# Kerdi Drain - before or after shower pan mud?



## HandyHails

I've left them in because I don't want the plastic wanting to spring back after the pan is set and before the fabric is laid. I know this doesn't make a whole lot of sense, but its just the way I've been doing it. I'll probably go w/ Johns suggestion just to be on the safe side from now on.


----------



## HS345

HandyHails said:


> I've left them in because I don't want the plastic wanting to spring back after the pan is set and before the fabric is laid. I know this doesn't make a whole lot of sense, but its just the way I've been doing it. I'll probably go w/ Johns suggestion just to be on the safe side from now on.


I don't think it's a problem leaving them in. The only reason I take them out is because the way I do it the heads are sticking up a little.

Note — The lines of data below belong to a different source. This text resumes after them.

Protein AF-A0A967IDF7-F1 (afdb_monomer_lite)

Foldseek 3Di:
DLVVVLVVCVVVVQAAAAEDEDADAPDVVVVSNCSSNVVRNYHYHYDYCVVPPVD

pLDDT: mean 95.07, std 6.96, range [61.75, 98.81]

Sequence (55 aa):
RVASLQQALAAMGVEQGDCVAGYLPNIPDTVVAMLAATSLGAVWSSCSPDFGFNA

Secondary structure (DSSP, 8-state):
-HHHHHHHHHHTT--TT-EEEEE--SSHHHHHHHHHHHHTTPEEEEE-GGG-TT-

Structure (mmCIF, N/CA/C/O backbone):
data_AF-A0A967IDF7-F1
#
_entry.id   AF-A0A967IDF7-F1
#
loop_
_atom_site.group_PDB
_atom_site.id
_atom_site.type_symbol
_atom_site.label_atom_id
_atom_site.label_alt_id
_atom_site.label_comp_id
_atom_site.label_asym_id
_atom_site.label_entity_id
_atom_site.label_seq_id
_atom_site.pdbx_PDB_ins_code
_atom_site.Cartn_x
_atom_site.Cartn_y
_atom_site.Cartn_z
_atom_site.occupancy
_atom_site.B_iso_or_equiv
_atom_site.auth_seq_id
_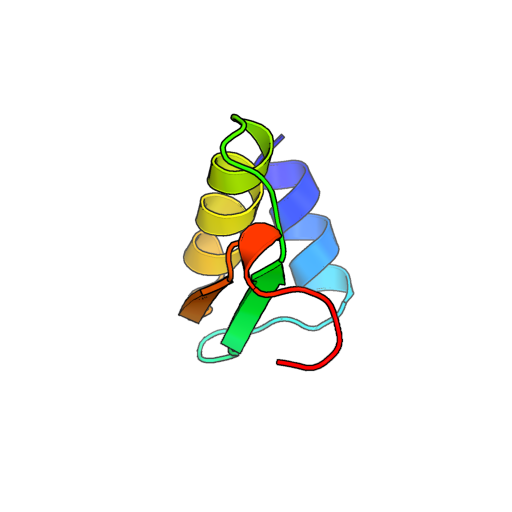atom_site.auth_comp_id
_atom_site.auth_asym_id
_atom_site.auth_atom_id
_atom_site.pdbx_PDB_model_num
ATOM 1 N N . ARG A 1 1 ? -4.466 7.124 -9.782 1.00 93.00 1 ARG A N 1
ATOM 2 C CA . ARG A 1 1 ? -3.701 5.937 -9.329 1.00 93.00 1 ARG A CA 1
ATOM 3 C C . ARG A 1 1 ? -3.842 5.754 -7.824 1.00 93.00 1 ARG A C 1
ATOM 5 O O . ARG A 1 1 ? -4.506 4.806 -7.447 1.00 93.00 1 ARG A O 1
ATOM 12 N N . VAL A 1 2 ? -3.357 6.692 -6.995 1.00 98.56 2 VAL A N 1
ATOM 13 C CA . VAL A 1 2 ? -3.516 6.622 -5.522 1.00 98.56 2 VAL A CA 1
ATOM 14 C C . VAL A 1 2 ? -4.983 6.510 -5.106 1.00 98.56 2 VAL A C 1
ATOM 16 O O . VAL A 1 2 ? -5.344 5.518 -4.495 1.00 98.56 2 VAL A O 1
ATOM 19 N N . ALA A 1 3 ? -5.842 7.450 -5.519 1.00 98.56 3 ALA A N 1
ATOM 20 C CA . ALA A 1 3 ? -7.266 7.426 -5.159 1.00 98.56 3 ALA A CA 1
ATOM 21 C C . ALA A 1 3 ? -7.974 6.121 -5.573 1.00 98.56 3 ALA A C 1
ATOM 23 O O . ALA A 1 3 ? -8.735 5.555 -4.803 1.00 98.56 3 ALA A O 1
ATOM 24 N N . SER A 1 4 ? -7.676 5.601 -6.767 1.00 98.62 4 SER A N 1
ATOM 25 C CA . SER A 1 4 ? -8.253 4.344 -7.259 1.00 98.62 4 SER A CA 1
ATOM 26 C C . SER A 1 4 ? -7.844 3.142 -6.400 1.00 98.62 4 SER A C 1
ATOM 28 O O . SER A 1 4 ? -8.686 2.318 -6.060 1.00 98.62 4 SER A O 1
ATOM 30 N N . LEU A 1 5 ? -6.564 3.049 -6.023 1.00 98.62 5 LEU A N 1
ATOM 31 C CA . LEU A 1 5 ? -6.079 1.976 -5.154 1.00 98.62 5 LEU A CA 1
ATOM 32 C C . LEU A 1 5 ? -6.581 2.144 -3.715 1.00 98.62 5 LEU A C 1
ATOM 34 O O . LEU A 1 5 ? -6.967 1.1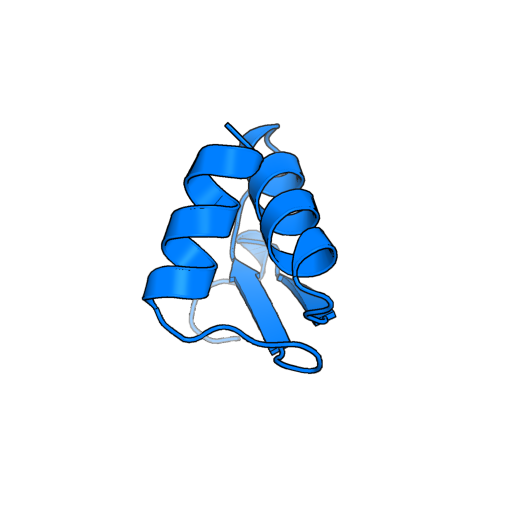65 -3.093 1.00 98.62 5 LEU A O 1
ATOM 38 N N . GLN A 1 6 ? -6.654 3.376 -3.212 1.00 98.69 6 GLN A N 1
ATOM 39 C CA . GLN A 1 6 ? -7.241 3.688 -1.910 1.00 98.69 6 GLN A CA 1
ATOM 40 C C . GLN A 1 6 ? -8.699 3.223 -1.839 1.00 98.69 6 GLN A C 1
ATOM 42 O O . GLN A 1 6 ? -9.088 2.586 -0.864 1.00 98.69 6 GLN A O 1
ATOM 47 N N . GLN A 1 7 ? -9.497 3.500 -2.874 1.00 98.81 7 GLN A N 1
ATOM 48 C CA . GLN A 1 7 ? -10.888 3.047 -2.954 1.00 98.81 7 GLN A CA 1
ATOM 49 C C . GLN A 1 7 ? -10.989 1.520 -2.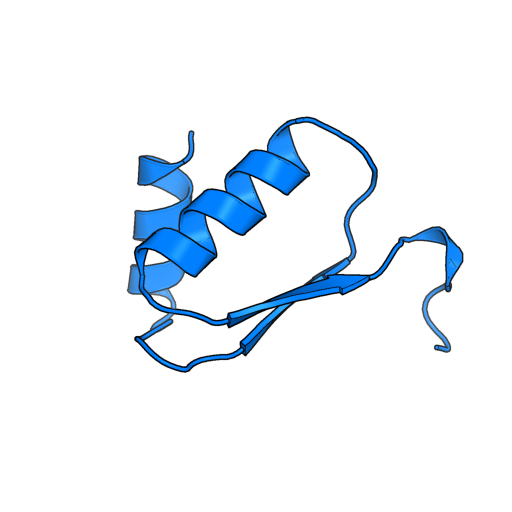974 1.00 98.81 7 GLN A C 1
ATOM 51 O O . GLN A 1 7 ? -11.860 0.964 -2.313 1.00 98.81 7 GLN A O 1
ATOM 56 N N . ALA A 1 8 ? -10.083 0.840 -3.683 1.00 98.69 8 ALA A N 1
ATOM 57 C CA . ALA A 1 8 ? -10.021 -0.617 -3.672 1.00 98.69 8 ALA A CA 1
ATOM 58 C C . ALA A 1 8 ? -9.659 -1.169 -2.281 1.00 98.69 8 ALA A C 1
ATOM 60 O O . ALA A 1 8 ? -10.308 -2.100 -1.818 1.00 98.69 8 ALA A O 1
ATOM 61 N N . LEU A 1 9 ? -8.678 -0.574 -1.590 1.00 98.62 9 LEU A N 1
ATOM 62 C CA . LEU A 1 9 ? -8.308 -0.949 -0.219 1.00 98.62 9 LEU A CA 1
ATOM 63 C C . LEU A 1 9 ? -9.482 -0.755 0.754 1.00 98.62 9 LEU A C 1
ATOM 65 O O . LEU A 1 9 ? -9.805 -1.672 1.503 1.00 98.62 9 LEU A O 1
ATOM 69 N N . ALA A 1 10 ? -10.182 0.380 0.680 1.00 98.62 10 ALA A N 1
ATOM 70 C CA . ALA A 1 10 ? -11.374 0.632 1.492 1.00 98.62 10 ALA A CA 1
ATOM 71 C C . ALA A 1 10 ? -12.506 -0.365 1.192 1.00 98.62 10 ALA A C 1
ATOM 73 O O . ALA A 1 10 ? -13.165 -0.850 2.106 1.00 98.62 10 ALA A O 1
ATOM 74 N N . ALA A 1 11 ? -12.715 -0.718 -0.081 1.00 98.75 11 ALA A N 1
ATOM 75 C CA . ALA A 1 11 ? -13.702 -1.724 -0.477 1.00 98.75 11 ALA A CA 1
ATOM 76 C C . ALA A 1 11 ? -13.342 -3.140 0.010 1.00 98.75 11 ALA A C 1
ATOM 78 O O . ALA A 1 11 ? -14.235 -3.964 0.194 1.00 98.75 11 ALA A O 1
ATOM 79 N N . MET A 1 12 ? -12.055 -3.416 0.243 1.00 98.50 12 MET A N 1
ATOM 80 C CA . MET A 1 12 ? -11.576 -4.638 0.901 1.00 98.50 12 MET A CA 1
ATOM 81 C C . MET A 1 12 ? -11.664 -4.571 2.434 1.00 98.50 12 MET A C 1
ATOM 83 O O . MET A 1 12 ? -11.315 -5.545 3.095 1.00 98.50 12 MET A O 1
ATOM 87 N N . GLY A 1 13 ? -12.148 -3.458 2.994 1.00 98.56 13 GLY A N 1
ATOM 88 C CA . GLY A 1 13 ? -12.354 -3.279 4.429 1.00 98.56 13 GLY A CA 1
ATOM 89 C C . GLY A 1 13 ? -11.160 -2.706 5.186 1.00 98.56 13 GLY A C 1
ATOM 90 O O . GLY A 1 13 ? -11.220 -2.682 6.406 1.00 98.56 13 GLY A O 1
ATOM 91 N N . VAL A 1 14 ? -10.108 -2.240 4.500 1.00 98.62 14 VAL A N 1
ATOM 92 C CA . VAL A 1 14 ? -8.967 -1.596 5.171 1.00 98.62 14 VAL A CA 1
ATOM 93 C C . VAL A 1 14 ? -9.429 -0.312 5.854 1.00 98.62 14 VAL A C 1
ATOM 95 O O . VAL A 1 14 ? -9.950 0.595 5.194 1.00 98.62 14 VAL A O 1
ATOM 98 N N . GLU A 1 15 ? -9.182 -0.221 7.154 1.00 98.12 15 GLU A N 1
ATOM 99 C CA . GLU A 1 15 ? -9.560 0.907 7.995 1.00 98.12 15 GLU A CA 1
ATOM 100 C C . GLU A 1 15 ? -8.367 1.535 8.732 1.00 98.12 15 GLU A C 1
ATOM 102 O O . GLU A 1 15 ? -7.208 1.126 8.604 1.00 98.12 15 GLU A O 1
ATOM 107 N N . GLN A 1 16 ? -8.634 2.618 9.465 1.00 98.75 16 GLN A N 1
ATOM 108 C CA . GLN A 1 16 ? -7.606 3.314 10.228 1.00 98.75 16 GLN A CA 1
ATOM 109 C C . GLN A 1 16 ? -6.991 2.376 11.274 1.00 98.75 16 GLN A C 1
ATOM 111 O O . GLN A 1 16 ? -7.698 1.780 12.079 1.00 98.75 16 GLN A O 1
ATOM 116 N N . GLY A 1 17 ? -5.660 2.328 11.318 1.00 98.00 17 GLY A N 1
ATOM 117 C CA . GLY A 1 17 ? -4.915 1.477 12.246 1.00 98.00 17 GLY A CA 1
ATOM 118 C C . GLY A 1 17 ? -4.600 0.077 11.714 1.00 98.00 17 GLY A C 1
ATOM 119 O O . GLY A 1 17 ? -3.722 -0.573 12.283 1.00 98.00 17 GLY A O 1
ATOM 120 N N . ASP A 1 18 ? -5.213 -0.355 10.607 1.00 98.62 18 ASP A N 1
ATOM 121 C CA . ASP A 1 18 ? -4.849 -1.616 9.960 1.00 98.62 18 ASP A CA 1
ATOM 122 C C . ASP A 1 18 ? -3.410 -1.596 9.451 1.00 98.62 18 ASP A C 1
ATOM 124 O O . ASP A 1 18 ? -2.886 -0.562 9.034 1.00 98.62 18 ASP A O 1
ATOM 128 N N . CYS A 1 19 ? -2.769 -2.763 9.436 1.00 98.38 19 CYS A N 1
ATOM 129 C CA . CYS A 1 19 ? -1.442 -2.928 8.856 1.00 98.38 19 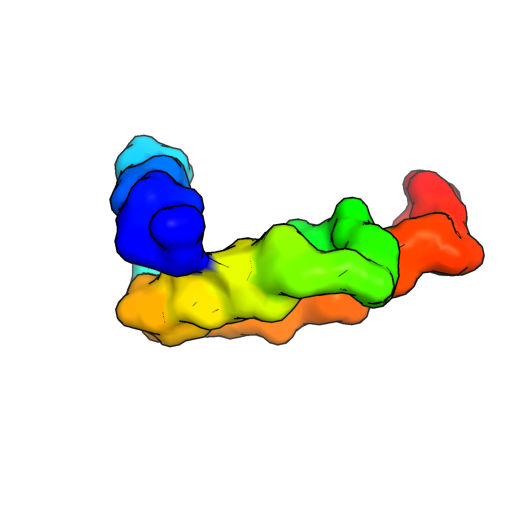CYS A CA 1
ATOM 130 C C . CYS A 1 19 ? -1.545 -3.448 7.417 1.00 98.38 19 CYS A C 1
ATOM 132 O O . CYS A 1 19 ? -2.084 -4.528 7.174 1.00 98.38 19 CYS A O 1
ATOM 134 N N . VAL A 1 20 ? -0.970 -2.709 6.467 1.00 98.38 20 VAL A N 1
ATOM 135 C CA . VAL A 1 20 ? -0.860 -3.097 5.057 1.00 98.38 20 VAL A CA 1
ATOM 136 C C . VAL A 1 20 ? 0.603 -3.387 4.737 1.00 98.38 20 VAL A C 1
ATOM 138 O O . VAL A 1 20 ? 1.439 -2.482 4.719 1.00 98.38 20 VAL A O 1
ATOM 141 N N . ALA A 1 21 ? 0.912 -4.655 4.464 1.00 96.81 21 ALA A N 1
ATOM 142 C CA . ALA A 1 21 ? 2.246 -5.089 4.066 1.00 96.81 21 ALA A CA 1
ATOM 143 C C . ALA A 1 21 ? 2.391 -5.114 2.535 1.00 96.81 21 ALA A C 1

Another little trick that some of us are doing is to rough up the bottom of the Kerdi Drain a little and coat it with thinset. Seems to stick it down a little better.


----------



## opiethetileman

ok here is my new way of doing pans with thier drain. instead of tarpaper i am using kerdi and then the drain on the foam blocks they have and then i mud. and give it two days to cure and then i hydroban or hydrobarrier the stall. and there is one to make everyone laugh


----------



## HandyHails

Ok. You lost me. What benefit does the kerdi have over tar paper under the pan?


----------



## HS345

HandyHails said:


> Ok. You lost me. What benefit does the kerdi have over tar paper under the pan?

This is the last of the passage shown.